*** Begin section ***
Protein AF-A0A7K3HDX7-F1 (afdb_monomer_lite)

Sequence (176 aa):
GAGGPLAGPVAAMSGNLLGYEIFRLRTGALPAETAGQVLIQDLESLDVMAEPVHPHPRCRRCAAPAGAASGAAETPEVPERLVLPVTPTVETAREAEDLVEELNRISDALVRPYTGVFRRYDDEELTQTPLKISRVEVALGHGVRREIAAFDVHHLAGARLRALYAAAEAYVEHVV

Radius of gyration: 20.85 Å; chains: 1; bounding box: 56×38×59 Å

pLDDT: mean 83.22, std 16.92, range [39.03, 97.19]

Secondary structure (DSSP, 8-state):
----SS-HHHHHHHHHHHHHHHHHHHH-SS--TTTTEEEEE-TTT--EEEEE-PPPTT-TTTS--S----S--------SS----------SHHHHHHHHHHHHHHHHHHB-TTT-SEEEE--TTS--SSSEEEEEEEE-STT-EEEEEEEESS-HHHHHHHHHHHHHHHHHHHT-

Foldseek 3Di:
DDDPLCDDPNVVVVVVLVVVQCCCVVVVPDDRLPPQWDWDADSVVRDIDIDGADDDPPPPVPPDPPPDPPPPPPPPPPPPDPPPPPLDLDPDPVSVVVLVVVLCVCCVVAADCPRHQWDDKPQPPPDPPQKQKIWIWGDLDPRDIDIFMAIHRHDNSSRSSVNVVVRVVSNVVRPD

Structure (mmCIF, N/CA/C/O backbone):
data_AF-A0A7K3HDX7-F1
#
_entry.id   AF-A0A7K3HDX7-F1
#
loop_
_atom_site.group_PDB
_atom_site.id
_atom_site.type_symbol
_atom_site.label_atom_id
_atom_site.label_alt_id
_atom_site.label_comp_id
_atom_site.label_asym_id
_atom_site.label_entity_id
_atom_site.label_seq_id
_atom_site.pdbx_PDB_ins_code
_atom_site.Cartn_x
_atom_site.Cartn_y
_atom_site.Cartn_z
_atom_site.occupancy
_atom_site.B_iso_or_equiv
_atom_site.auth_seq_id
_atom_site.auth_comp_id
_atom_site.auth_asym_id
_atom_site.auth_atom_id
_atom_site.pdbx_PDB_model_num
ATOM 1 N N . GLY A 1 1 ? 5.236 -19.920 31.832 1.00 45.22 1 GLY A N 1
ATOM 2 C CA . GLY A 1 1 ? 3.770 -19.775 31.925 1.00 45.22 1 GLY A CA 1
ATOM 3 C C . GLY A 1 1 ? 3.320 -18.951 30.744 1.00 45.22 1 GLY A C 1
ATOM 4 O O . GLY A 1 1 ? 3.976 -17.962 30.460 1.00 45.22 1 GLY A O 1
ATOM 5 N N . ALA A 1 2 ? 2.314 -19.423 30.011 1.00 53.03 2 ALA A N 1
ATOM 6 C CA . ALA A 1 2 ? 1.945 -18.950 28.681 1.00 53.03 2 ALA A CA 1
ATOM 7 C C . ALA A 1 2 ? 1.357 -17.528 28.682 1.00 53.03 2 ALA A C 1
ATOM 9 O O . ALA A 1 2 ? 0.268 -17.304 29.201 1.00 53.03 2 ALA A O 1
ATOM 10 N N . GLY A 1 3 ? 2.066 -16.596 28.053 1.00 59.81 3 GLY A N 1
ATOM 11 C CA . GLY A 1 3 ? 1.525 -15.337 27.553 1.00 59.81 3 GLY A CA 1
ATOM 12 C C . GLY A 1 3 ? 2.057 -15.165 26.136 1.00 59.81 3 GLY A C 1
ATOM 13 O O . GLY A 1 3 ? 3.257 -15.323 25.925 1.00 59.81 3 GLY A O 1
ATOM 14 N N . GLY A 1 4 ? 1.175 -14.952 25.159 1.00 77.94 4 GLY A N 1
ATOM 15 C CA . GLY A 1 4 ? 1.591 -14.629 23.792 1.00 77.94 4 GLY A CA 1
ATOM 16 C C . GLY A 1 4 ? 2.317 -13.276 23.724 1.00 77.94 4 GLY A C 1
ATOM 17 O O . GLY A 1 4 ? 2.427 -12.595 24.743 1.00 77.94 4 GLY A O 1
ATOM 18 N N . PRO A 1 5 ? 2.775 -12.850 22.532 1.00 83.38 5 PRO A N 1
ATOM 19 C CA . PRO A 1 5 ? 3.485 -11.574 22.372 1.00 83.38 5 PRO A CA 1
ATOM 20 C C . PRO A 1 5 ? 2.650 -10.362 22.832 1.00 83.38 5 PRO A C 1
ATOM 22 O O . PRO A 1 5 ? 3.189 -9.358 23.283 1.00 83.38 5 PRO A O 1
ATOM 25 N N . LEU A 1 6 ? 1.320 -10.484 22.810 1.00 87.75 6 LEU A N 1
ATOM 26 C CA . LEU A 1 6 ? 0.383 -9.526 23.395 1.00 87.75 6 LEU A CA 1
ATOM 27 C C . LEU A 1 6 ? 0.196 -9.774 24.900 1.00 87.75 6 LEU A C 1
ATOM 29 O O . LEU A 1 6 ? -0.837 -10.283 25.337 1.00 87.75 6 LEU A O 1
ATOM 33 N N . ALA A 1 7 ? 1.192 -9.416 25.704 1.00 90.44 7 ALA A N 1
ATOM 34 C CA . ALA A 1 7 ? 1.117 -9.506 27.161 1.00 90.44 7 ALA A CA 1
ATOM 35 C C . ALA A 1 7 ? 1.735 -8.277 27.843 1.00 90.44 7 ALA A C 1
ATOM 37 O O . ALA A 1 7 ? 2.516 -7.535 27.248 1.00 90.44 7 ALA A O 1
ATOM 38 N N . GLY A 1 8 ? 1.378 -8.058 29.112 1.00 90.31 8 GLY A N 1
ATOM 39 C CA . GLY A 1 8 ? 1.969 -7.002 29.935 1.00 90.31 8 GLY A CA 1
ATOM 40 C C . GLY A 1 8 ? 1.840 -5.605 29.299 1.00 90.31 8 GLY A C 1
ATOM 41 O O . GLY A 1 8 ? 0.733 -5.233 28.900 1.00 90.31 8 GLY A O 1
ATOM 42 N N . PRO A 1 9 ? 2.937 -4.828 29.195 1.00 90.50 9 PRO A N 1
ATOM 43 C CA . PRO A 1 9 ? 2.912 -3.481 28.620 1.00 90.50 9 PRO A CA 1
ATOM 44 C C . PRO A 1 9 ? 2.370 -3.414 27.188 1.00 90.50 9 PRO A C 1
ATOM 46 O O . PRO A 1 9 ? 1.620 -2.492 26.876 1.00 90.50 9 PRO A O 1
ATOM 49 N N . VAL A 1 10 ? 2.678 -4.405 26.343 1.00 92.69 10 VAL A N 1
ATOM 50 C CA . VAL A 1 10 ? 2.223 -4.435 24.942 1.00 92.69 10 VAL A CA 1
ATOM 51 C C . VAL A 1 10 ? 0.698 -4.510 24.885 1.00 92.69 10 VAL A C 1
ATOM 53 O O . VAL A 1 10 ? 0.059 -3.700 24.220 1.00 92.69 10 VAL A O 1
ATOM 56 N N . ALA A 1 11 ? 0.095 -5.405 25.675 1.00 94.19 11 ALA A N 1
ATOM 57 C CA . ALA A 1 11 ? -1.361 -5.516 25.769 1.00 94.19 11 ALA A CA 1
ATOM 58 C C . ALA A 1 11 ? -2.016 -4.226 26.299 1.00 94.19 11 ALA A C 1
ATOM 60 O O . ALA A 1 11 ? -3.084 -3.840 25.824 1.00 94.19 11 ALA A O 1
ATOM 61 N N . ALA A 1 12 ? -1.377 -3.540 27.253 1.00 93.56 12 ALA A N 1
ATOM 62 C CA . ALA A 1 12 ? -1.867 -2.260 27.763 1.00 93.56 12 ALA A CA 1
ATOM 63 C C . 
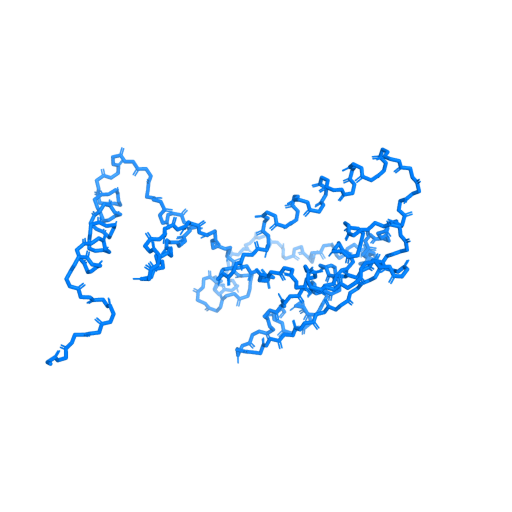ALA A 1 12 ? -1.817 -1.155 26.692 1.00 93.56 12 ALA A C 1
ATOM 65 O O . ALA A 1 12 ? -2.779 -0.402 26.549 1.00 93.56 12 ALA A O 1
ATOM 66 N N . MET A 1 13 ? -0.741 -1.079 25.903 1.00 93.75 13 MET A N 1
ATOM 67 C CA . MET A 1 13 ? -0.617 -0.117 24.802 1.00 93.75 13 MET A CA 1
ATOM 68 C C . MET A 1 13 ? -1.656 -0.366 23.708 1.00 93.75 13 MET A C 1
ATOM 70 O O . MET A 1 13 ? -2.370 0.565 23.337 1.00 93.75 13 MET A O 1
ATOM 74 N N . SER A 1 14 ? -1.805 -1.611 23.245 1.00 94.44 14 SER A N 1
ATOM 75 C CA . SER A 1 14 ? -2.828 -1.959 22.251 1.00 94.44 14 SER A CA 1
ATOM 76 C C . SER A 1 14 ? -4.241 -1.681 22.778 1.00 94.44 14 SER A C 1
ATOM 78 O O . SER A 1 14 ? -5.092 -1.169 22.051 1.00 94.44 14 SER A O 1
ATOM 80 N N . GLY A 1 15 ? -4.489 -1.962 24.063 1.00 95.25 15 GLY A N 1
*** End section ***
- [WHAT IS REQUIRED]
Set down, from the entries above, exactly the lines from the one with "ATOM 25 N N" up to and including the one with "ATOM 51 C C", and no other lines.

- [SOLUTION FOR THIS TASK]
ATOM 25 N N . LEU A 1 6 ? 1.320 -10.484 22.810 1.00 87.75 6 LEU A N 1
ATOM 26 C CA . LEU A 1 6 ? 0.383 -9.526 23.395 1.00 87.75 6 LEU A CA 1
ATOM 27 C C . LEU A 1 6 ? 0.196 -9.774 24.900 1.00 87.75 6 LEU A C 1
ATOM 29 O O . LEU A 1 6 ? -0.837 -10.283 25.337 1.00 87.75 6 LEU A O 1
ATOM 33 N N . ALA A 1 7 ? 1.192 -9.416 25.704 1.00 90.44 7 ALA A N 1
ATOM 34 C CA . ALA A 1 7 ? 1.117 -9.506 27.161 1.00 90.44 7 ALA A CA 1
ATOM 35 C C . ALA A 1 7 ? 1.735 -8.277 27.843 1.00 90.44 7 ALA A C 1
ATOM 37 O O . ALA A 1 7 ? 2.516 -7.535 27.248 1.00 90.44 7 ALA A O 1
ATOM 38 N N . GLY A 1 8 ? 1.378 -8.058 29.112 1.00 90.31 8 GLY A N 1
ATOM 39 C CA . GLY A 1 8 ? 1.969 -7.002 29.935 1.00 90.31 8 GLY A CA 1
ATOM 40 C C . GLY A 1 8 ? 1.840 -5.605 29.299 1.00 90.31 8 GLY A C 1
ATOM 41 O O . GLY A 1 8 ? 0.733 -5.233 28.900 1.00 90.31 8 GLY A O 1
ATOM 42 N N . PRO A 1 9 ? 2.937 -4.828 29.195 1.00 90.50 9 PRO A N 1
ATOM 43 C CA . PRO A 1 9 ? 2.912 -3.481 28.620 1.00 90.50 9 PRO A CA 1
ATOM 44 C C . PRO A 1 9 ? 2.370 -3.414 27.188 1.00 90.50 9 PRO A C 1
ATOM 46 O O . PRO A 1 9 ? 1.620 -2.492 26.876 1.00 90.50 9 PRO A O 1
ATOM 49 N N . VAL A 1 10 ? 2.678 -4.405 26.343 1.00 92.69 10 VAL A N 1
ATOM 50 C CA . VAL A 1 10 ? 2.223 -4.435 24.942 1.00 92.69 10 VAL A CA 1
ATOM 51 C C . VAL A 1 10 ? 0.698 -4.510 24.885 1.00 92.69 10 VAL A C 1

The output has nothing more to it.